Karen, I am happy you started this blog. What a
great way for people to have a place to leave thoughts and memories of
someone so special. I am so fortunate to have been able to be touched
by Cindy's life. Both she and Jacob are great
models of how to raise a family, love your spouse, and be the best
person you can be at all times. Her love for others was contagious. She
could make you feel so special. I don't know if I will ever understand
why she left this earth so quickly. I think
part of my problem with that is selfishness. I wanted her to see my
daughter grow up to be an adult. I wanted to have her sitting on our
boat singing along to her current favorite song. I wanted to share one
more splitter with her under her beach house.
I wanted one more of her hand-hewn burgers or shrimp with Cindy's
Edisto Sauce. Just One at the Thirsty Fish. Boat rides to Charleston
and Beaufort Memorial Day weekend. I wanted her to help me get
through my short comings that she never judged me on,
but instead helped me become stronger. Leaving on a whim on a Saturday
morning to find snow. Throwing something on the grill on the weekends.

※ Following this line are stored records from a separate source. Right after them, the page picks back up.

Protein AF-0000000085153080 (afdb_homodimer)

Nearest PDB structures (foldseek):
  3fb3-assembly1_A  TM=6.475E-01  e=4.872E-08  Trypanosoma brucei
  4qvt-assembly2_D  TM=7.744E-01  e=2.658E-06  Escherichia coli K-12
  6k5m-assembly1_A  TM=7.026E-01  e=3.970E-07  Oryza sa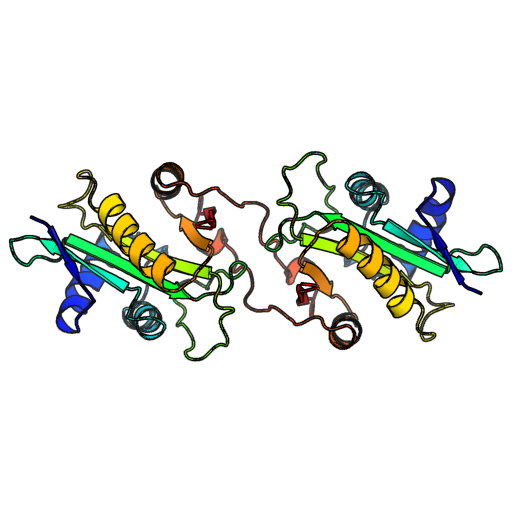tiva Japonica Group
  3e0k-assembly1_A-2  TM=6.793E-01  e=3.939E-06  Vibrio parahaemolyticus
  6tdh-assembly1_A-2  TM=6.480E-01  e=1.369E-05  Aspergillus fumigatus Af293

Structure (mmCIF, N/CA/C/O backbone):
data_AF-0000000085153080-model_v1
#
loop_
_entity.id
_entity.type
_entity.pdbx_description
1 polymer 'N-acetyltransferase domain-containing protein'
#
loop_
_atom_site.group_PDB
_atom_site.id
_atom_site.type_symbol
_atom_site.label_atom_id
_atom_site.label_alt_id
_atom_site.label_comp_id
_atom_site.label_asym_id
_atom_site.label_entity_id
_atom_site.label_seq_id
_atom_site.pdbx_PDB_ins_code
_atom_site.Cartn_x
_atom_site.Cartn_y
_atom_site.Cartn_z
_atom_site.occupancy
_atom_site.B_iso_or_equiv
_atom_site.auth_seq_id
_atom_site.auth_comp_id
_atom_site.auth_asym_id
_atom_site.auth_atom_id
_atom_site.pdbx_PDB_model_num
ATOM 1 N N . MET A 1 1 ? 4.43 31.328 23.828 1 85.56 1 MET A N 1
ATOM 2 C CA . MET A 1 1 ? 4.352 29.906 24.109 1 85.56 1 MET A CA 1
ATOM 3 C C . MET A 1 1 ? 3.264 29.234 23.281 1 85.56 1 MET A C 1
ATOM 5 O O . MET A 1 1 ? 2.201 29.828 23.062 1 85.56 1 MET A O 1
ATOM 9 N N . VAL A 1 2 ? 3.48 28.141 22.625 1 93.5 2 VAL A N 1
ATOM 10 C CA . VAL A 1 2 ? 2.506 27.5 21.734 1 93.5 2 VAL A CA 1
ATOM 11 C C . VAL A 1 2 ? 1.773 26.391 22.484 1 93.5 2 VAL A C 1
ATOM 13 O O . VAL A 1 2 ? 2.383 25.641 23.25 1 93.5 2 VAL A O 1
ATOM 16 N N . ILE A 1 3 ? 0.46 26.438 22.469 1 95.69 3 ILE A N 1
ATOM 17 C CA . ILE A 1 3 ? -0.367 25.391 23.062 1 95.69 3 ILE A CA 1
ATOM 18 C C . ILE A 1 3 ? -0.907 24.469 21.969 1 95.69 3 ILE A C 1
ATOM 20 O O . ILE A 1 3 ? -1.396 24.938 20.938 1 95.69 3 ILE A O 1
ATOM 24 N N . PHE A 1 4 ? -0.764 23.172 22.219 1 96.88 4 PHE A N 1
ATOM 25 C CA . PHE A 1 4 ? -1.334 22.172 21.328 1 96.88 4 PHE A CA 1
ATOM 26 C C . PHE A 1 4 ? -2.621 21.609 21.906 1 96.88 4 PHE A C 1
ATOM 28 O O . PHE A 1 4 ? -2.648 21.156 23.047 1 96.88 4 PHE A O 1
ATOM 35 N N . ARG A 1 5 ? -3.658 21.672 21.125 1 97.12 5 ARG A N 1
ATOM 36 C CA . ARG A 1 5 ? -4.934 21.172 21.641 1 97.12 5 ARG A CA 1
ATOM 37 C C . ARG A 1 5 ? -5.785 20.594 20.516 1 97.12 5 ARG A C 1
ATOM 39 O O . ARG A 1 5 ? -5.418 20.688 19.344 1 97.12 5 ARG A O 1
ATOM 46 N N . ARG A 1 6 ? -6.918 19.969 20.891 1 97.38 6 ARG A N 1
ATOM 47 C CA . ARG A 1 6 ? -7.863 19.438 19.922 1 97.38 6 ARG A CA 1
ATOM 48 C C . ARG A 1 6 ? -8.555 20.547 19.141 1 97.38 6 ARG A C 1
ATOM 50 O O . ARG A 1 6 ? -8.633 21.688 19.625 1 97.38 6 ARG A O 1
ATOM 57 N N . ILE A 1 7 ? -9.039 20.156 18.016 1 98.31 7 ILE A N 1
ATOM 58 C CA . ILE A 1 7 ? -9.711 21.125 17.156 1 98.31 7 ILE A CA 1
ATOM 59 C C . ILE A 1 7 ? -11.094 21.453 17.719 1 98.31 7 ILE A C 1
ATOM 61 O O . ILE A 1 7 ? -11.812 20.547 18.141 1 98.31 7 ILE A O 1
ATOM 65 N N . GLU A 1 8 ? -11.422 22.703 17.781 1 97.25 8 GLU A N 1
ATOM 66 C CA . GLU A 1 8 ? -12.766 23.188 18.094 1 97.25 8 GLU A CA 1
ATOM 67 C C . GLU A 1 8 ? -13.438 23.781 16.859 1 97.25 8 GLU A C 1
ATOM 69 O O . GLU A 1 8 ? -12.773 24.156 15.906 1 97.25 8 GLU A O 1
ATOM 74 N N . ASP A 1 9 ? -14.734 23.859 16.922 1 97.19 9 ASP A N 1
ATOM 75 C CA . ASP A 1 9 ? -15.516 24.344 15.789 1 97.19 9 ASP A CA 1
ATOM 76 C C . ASP A 1 9 ? -15.047 25.719 15.336 1 97.19 9 ASP A C 1
ATOM 78 O O . ASP A 1 9 ? -14.992 26 14.133 1 97.19 9 ASP A O 1
ATOM 82 N N . ALA A 1 10 ? -14.727 26.5 16.234 1 97.19 10 ALA A N 1
ATOM 83 C CA . ALA A 1 10 ? -14.359 27.891 15.953 1 97.19 10 ALA A CA 1
ATOM 84 C C . ALA A 1 10 ? -13.023 27.953 15.211 1 97.19 10 ALA A C 1
ATOM 86 O O . ALA A 1 10 ? -12.656 29 14.68 1 97.19 10 ALA A O 1
ATOM 87 N N . ASP A 1 11 ? -12.281 26.875 15.141 1 98.19 11 ASP A N 1
ATOM 88 C CA . ASP A 1 11 ? -10.953 26.859 14.539 1 98.19 11 ASP A CA 1
ATOM 89 C C . ASP A 1 11 ? -11.039 26.719 13.016 1 98.19 11 ASP A C 1
ATOM 91 O O . ASP A 1 11 ? -10.086 27.047 12.305 1 98.19 11 ASP A O 1
ATOM 95 N N . TRP A 1 12 ? -12.102 26.266 12.453 1 98.31 12 TRP A N 1
ATOM 96 C CA . TRP A 1 12 ? -12.195 25.766 11.086 1 98.31 12 TRP A CA 1
ATOM 97 C C . TRP A 1 12 ? -11.969 26.906 10.086 1 98.31 12 TRP A C 1
ATOM 99 O O . TRP A 1 12 ? -11.266 26.719 9.086 1 98.31 12 TRP A O 1
ATOM 109 N N . PRO A 1 13 ? -12.539 28.156 10.352 1 97.88 13 PRO A N 1
ATOM 110 C CA . PRO A 1 13 ? -12.219 29.234 9.406 1 97.88 13 PRO A CA 1
ATOM 111 C C . PRO A 1 13 ? -10.727 29.516 9.312 1 97.88 13 PRO A C 1
ATOM 113 O O . PRO A 1 13 ? -10.219 29.844 8.234 1 97.88 13 PRO A O 1
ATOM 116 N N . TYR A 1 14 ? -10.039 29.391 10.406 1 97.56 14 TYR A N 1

Copper River, Thirsty Fellow, Travinia, Wild Hare. Happy Hour at the
white house after an Airport Football game.
Carolina sports. Like I said, selfish. Above all, I know that this
was not the end for her. I just wanted her here longer. The one thing
we can all see is how she and Jacob raised two amazing young ladies.
She taught them so much about life and how to
handle people and situations with an open mind. My heart hurts for
Anna, Addie, Jacob and the rest of her family. All I can do is move
forward in thinking about all of the good she did for everyone she
knew. I don't know when the sorrow and sadness will
cease, but I will never forget her impact on my life.
If I had written before Jonathan, it would have said the exact same thing (except for the daughter part!). I weep every time I read this.